RECORDS SUPPLIED Block Start

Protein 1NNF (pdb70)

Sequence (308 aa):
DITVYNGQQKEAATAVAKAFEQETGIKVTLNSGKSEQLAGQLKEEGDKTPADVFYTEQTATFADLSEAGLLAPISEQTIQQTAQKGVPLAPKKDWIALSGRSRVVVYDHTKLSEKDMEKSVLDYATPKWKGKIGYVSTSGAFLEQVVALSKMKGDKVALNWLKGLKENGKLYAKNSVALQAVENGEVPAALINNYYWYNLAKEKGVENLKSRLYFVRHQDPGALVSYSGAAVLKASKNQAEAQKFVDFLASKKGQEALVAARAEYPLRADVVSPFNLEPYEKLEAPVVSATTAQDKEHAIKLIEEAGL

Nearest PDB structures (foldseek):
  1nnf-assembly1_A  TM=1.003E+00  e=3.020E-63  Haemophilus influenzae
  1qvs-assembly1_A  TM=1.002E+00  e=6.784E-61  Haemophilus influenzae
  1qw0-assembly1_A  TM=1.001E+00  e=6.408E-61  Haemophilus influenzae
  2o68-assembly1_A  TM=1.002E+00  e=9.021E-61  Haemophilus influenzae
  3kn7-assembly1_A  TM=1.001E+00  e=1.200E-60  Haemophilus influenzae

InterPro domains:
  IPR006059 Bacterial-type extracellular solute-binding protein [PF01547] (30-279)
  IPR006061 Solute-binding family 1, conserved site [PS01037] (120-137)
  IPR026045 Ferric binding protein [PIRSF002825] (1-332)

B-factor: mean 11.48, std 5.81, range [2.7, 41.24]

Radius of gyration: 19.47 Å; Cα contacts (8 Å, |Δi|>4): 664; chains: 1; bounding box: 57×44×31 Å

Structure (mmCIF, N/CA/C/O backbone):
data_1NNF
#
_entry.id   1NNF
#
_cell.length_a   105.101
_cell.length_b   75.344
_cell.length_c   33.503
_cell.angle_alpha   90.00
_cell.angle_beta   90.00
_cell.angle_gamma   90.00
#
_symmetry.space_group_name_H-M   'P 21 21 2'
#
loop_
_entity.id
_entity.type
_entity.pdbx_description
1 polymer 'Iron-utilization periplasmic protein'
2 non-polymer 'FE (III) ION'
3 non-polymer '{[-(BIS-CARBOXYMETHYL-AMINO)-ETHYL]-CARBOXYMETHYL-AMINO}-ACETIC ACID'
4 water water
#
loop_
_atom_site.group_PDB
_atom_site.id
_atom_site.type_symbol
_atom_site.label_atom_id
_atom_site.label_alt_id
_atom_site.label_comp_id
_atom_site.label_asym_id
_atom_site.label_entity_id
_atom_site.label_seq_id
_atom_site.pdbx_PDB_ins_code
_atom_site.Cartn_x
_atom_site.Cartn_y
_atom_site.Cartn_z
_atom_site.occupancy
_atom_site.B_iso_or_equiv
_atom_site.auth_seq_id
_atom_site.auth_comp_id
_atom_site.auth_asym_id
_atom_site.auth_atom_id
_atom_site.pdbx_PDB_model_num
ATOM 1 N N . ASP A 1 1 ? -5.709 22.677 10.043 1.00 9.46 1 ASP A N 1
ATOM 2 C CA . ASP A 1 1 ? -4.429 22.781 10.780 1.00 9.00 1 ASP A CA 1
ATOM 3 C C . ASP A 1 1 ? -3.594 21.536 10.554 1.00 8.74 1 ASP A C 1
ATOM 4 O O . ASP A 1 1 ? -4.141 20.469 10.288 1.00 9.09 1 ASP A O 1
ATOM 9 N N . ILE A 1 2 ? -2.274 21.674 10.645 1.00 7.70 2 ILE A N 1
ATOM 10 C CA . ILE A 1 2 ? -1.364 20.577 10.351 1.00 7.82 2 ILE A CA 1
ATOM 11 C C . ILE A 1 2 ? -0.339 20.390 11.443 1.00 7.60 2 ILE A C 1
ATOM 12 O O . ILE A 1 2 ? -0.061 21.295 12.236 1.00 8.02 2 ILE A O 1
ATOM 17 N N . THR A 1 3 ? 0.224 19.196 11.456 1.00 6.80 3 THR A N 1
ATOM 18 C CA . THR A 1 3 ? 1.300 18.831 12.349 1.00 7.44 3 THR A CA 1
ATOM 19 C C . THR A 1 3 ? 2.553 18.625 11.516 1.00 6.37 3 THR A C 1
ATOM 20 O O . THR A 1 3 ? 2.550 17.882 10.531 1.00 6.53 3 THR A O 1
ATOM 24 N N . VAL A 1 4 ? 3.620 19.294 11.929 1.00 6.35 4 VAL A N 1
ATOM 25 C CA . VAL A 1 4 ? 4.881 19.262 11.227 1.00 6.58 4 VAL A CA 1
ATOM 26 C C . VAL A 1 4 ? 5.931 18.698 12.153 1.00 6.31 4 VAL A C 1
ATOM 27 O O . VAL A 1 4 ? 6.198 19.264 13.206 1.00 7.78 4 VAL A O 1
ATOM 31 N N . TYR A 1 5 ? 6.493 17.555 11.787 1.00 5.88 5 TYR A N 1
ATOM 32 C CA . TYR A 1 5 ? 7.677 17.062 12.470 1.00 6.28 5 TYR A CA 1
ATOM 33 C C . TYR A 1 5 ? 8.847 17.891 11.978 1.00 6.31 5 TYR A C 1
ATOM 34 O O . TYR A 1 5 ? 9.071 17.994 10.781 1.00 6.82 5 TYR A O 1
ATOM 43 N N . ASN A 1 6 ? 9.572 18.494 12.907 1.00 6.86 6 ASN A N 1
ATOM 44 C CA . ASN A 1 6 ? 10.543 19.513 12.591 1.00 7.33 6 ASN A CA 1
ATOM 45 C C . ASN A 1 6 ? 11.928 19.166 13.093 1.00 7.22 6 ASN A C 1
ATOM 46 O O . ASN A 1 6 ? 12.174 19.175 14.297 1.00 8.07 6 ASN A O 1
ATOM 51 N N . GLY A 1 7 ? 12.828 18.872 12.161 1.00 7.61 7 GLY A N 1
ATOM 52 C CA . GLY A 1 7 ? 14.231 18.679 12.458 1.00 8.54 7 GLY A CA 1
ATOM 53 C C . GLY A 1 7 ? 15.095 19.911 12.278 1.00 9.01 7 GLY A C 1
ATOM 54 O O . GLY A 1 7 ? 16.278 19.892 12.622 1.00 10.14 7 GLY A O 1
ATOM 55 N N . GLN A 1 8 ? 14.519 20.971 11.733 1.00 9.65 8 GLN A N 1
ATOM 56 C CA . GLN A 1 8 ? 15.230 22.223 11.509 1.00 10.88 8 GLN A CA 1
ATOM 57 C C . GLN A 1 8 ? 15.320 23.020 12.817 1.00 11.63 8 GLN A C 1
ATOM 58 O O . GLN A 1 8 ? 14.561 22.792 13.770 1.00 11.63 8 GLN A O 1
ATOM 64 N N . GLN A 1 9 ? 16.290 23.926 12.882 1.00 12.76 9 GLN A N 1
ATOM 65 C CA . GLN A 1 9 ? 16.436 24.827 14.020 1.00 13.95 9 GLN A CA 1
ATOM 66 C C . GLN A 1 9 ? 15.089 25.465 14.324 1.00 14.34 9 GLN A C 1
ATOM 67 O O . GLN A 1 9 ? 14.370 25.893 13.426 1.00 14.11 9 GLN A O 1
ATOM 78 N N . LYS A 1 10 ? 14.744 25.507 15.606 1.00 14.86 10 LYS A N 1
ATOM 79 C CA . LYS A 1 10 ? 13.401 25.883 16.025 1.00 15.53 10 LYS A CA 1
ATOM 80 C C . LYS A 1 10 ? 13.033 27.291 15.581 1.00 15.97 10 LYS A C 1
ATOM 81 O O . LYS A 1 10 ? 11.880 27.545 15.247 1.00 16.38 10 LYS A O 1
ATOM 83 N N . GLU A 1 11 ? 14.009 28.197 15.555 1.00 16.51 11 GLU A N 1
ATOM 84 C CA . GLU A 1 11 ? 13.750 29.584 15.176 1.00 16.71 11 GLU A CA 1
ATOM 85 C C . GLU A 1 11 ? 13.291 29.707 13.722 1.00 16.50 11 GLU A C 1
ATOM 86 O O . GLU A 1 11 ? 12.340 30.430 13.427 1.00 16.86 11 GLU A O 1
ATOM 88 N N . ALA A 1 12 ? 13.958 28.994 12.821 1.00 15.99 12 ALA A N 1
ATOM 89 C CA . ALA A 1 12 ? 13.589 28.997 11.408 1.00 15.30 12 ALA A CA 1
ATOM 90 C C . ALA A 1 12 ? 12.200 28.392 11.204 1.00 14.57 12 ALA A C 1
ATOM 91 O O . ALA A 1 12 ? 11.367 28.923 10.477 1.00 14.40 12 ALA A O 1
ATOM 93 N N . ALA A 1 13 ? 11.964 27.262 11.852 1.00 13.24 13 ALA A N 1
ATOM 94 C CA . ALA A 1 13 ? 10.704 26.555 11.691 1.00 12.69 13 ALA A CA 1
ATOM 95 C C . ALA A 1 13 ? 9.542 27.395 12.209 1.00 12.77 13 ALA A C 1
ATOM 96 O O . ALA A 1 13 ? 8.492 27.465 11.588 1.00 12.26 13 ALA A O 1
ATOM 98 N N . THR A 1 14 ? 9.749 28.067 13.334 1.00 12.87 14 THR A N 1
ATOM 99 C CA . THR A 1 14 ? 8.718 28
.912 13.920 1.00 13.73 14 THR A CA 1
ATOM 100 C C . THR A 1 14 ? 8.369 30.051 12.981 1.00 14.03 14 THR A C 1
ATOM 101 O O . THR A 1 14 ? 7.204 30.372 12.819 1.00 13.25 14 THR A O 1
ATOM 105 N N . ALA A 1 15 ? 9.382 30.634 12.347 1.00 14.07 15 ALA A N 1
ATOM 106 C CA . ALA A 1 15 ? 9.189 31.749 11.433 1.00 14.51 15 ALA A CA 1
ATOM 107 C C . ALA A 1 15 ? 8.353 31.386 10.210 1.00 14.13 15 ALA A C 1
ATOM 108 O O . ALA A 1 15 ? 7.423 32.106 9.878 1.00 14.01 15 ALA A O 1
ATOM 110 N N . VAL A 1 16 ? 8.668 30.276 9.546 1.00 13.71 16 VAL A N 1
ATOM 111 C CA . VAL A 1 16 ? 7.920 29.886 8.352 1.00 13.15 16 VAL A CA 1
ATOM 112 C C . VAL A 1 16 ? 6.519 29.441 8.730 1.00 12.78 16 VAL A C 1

RECORDS SUPPLIED Block End
RECORDS SUPPLIED Block Start

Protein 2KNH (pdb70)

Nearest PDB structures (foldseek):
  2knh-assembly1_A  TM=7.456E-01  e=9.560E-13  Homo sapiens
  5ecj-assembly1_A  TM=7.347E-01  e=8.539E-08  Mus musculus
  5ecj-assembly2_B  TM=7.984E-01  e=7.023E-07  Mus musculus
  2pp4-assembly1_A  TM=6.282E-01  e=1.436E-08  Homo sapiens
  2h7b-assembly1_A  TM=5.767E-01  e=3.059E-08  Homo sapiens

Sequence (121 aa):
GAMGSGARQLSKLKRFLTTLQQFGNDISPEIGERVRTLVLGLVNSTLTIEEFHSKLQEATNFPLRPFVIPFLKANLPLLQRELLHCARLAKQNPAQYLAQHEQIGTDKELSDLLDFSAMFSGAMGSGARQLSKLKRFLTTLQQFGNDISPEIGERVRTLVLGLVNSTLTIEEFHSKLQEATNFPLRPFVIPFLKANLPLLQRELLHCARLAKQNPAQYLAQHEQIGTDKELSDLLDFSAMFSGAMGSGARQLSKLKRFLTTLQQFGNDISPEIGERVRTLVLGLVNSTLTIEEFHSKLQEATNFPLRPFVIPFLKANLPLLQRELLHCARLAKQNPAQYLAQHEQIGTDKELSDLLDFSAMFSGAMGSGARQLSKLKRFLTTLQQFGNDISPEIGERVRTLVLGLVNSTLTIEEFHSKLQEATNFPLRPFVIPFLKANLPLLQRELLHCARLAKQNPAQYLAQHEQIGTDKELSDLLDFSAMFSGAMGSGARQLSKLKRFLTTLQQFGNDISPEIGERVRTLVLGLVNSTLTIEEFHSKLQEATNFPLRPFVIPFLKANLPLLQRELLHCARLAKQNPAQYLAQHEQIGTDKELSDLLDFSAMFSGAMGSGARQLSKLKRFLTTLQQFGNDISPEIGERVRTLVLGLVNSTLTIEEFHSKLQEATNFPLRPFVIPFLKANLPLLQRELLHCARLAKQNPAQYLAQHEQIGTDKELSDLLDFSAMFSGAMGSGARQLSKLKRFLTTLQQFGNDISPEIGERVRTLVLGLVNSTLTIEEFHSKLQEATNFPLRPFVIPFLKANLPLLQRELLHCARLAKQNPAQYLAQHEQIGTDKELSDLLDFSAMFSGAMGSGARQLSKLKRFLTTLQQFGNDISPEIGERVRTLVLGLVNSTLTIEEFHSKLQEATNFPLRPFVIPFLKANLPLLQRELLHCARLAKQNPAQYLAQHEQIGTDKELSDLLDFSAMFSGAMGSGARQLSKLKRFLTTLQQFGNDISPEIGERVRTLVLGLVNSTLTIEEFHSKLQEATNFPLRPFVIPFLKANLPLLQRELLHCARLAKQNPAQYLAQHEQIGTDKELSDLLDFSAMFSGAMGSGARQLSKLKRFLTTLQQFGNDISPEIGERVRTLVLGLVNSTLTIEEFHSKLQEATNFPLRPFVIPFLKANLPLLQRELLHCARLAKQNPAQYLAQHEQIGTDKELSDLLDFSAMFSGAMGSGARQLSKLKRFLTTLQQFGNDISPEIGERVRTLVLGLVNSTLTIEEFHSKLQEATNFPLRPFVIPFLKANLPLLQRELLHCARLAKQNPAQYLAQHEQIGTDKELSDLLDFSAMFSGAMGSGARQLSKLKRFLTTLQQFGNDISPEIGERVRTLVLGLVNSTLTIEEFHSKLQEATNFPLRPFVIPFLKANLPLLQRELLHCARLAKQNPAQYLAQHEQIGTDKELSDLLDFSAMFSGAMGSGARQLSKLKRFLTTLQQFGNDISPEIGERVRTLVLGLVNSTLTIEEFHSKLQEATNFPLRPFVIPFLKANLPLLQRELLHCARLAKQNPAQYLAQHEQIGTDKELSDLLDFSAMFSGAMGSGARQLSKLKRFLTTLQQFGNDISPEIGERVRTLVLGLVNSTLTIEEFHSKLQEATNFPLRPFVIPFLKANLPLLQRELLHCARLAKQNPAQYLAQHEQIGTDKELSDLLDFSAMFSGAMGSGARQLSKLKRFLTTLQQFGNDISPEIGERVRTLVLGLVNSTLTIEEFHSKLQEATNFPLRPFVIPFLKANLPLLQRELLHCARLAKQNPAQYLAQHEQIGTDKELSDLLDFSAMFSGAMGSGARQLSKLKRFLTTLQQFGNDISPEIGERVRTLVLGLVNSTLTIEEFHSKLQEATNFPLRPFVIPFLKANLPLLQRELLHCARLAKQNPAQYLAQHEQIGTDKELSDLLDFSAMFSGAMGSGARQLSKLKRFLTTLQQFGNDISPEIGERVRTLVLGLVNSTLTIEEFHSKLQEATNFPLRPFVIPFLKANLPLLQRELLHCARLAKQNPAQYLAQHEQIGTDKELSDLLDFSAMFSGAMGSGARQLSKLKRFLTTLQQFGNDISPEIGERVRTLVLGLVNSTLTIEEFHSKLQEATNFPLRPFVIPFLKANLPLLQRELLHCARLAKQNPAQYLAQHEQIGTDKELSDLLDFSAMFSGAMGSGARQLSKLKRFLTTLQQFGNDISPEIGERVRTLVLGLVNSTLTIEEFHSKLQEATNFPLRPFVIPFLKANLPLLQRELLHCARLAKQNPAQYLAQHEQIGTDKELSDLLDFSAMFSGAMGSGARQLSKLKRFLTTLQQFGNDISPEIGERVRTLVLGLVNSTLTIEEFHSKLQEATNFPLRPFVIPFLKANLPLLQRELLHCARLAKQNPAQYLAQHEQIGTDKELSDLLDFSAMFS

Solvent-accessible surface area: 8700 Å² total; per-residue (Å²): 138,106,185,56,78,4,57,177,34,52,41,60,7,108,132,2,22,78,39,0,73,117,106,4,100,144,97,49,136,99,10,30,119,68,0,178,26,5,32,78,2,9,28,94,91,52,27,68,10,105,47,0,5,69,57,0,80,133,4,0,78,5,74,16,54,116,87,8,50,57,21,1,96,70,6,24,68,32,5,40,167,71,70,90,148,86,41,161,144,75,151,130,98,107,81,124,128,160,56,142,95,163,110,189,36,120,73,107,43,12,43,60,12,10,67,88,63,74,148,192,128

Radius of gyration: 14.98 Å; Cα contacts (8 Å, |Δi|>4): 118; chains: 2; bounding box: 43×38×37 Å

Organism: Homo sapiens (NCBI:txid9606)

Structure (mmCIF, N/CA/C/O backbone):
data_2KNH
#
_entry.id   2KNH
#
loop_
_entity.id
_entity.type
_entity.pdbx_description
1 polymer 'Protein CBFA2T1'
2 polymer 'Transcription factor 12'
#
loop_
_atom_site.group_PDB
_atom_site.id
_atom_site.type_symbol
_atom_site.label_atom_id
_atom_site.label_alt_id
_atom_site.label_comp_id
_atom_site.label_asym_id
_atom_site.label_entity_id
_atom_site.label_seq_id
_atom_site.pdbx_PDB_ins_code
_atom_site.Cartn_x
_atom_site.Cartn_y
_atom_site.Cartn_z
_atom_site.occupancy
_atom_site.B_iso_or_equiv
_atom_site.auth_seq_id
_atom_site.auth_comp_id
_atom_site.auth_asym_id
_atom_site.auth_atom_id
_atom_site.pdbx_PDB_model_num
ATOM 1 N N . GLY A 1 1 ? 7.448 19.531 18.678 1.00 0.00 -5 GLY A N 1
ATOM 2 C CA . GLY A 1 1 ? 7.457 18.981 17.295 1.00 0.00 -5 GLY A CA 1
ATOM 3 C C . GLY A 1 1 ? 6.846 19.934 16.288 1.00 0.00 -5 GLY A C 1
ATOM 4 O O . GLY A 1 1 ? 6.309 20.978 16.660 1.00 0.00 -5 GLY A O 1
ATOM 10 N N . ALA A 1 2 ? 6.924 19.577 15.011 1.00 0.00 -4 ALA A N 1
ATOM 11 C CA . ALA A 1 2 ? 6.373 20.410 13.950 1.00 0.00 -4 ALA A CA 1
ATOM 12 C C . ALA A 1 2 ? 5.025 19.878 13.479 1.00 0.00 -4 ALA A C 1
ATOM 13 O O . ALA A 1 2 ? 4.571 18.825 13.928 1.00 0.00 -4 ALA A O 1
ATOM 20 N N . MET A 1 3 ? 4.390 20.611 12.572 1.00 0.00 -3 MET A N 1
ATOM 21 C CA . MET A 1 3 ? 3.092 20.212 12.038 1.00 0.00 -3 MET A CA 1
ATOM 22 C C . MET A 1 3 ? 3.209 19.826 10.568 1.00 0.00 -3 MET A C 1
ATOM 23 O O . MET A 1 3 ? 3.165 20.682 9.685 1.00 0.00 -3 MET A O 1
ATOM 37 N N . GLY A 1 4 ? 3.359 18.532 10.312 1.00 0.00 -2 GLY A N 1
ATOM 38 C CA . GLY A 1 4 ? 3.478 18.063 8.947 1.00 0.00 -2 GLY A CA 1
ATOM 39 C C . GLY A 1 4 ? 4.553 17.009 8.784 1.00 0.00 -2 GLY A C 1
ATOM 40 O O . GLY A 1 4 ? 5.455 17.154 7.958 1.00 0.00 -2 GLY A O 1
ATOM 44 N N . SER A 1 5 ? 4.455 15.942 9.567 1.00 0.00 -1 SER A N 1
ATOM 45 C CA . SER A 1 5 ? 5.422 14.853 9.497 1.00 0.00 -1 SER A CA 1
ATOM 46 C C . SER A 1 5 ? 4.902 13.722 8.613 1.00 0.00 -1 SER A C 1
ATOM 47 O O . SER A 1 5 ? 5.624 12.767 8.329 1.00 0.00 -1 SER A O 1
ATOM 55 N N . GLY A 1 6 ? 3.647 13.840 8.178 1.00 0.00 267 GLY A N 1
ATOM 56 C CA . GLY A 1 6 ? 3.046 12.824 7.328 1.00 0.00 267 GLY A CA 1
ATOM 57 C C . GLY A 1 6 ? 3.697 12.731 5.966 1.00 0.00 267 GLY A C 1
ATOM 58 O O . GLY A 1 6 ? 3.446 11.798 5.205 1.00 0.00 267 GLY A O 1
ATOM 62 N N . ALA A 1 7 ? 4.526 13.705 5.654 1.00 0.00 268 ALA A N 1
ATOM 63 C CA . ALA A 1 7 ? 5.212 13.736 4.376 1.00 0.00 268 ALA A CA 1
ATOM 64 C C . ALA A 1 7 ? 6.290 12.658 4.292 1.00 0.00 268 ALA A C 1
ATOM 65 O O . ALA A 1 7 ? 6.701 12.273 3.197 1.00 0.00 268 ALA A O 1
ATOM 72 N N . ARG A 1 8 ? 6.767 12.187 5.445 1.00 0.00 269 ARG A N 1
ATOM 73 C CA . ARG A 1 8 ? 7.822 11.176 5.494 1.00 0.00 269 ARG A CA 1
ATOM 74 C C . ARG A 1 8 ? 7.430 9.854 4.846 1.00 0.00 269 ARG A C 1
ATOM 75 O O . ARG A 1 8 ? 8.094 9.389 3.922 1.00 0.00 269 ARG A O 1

RECORDS SUPPLIED Block End

AIM OF THE EXERCISE:
Say how many lines in the records contain the string "Radius". No other text is needed.

RESPONSE TO THE EXERCISE:
2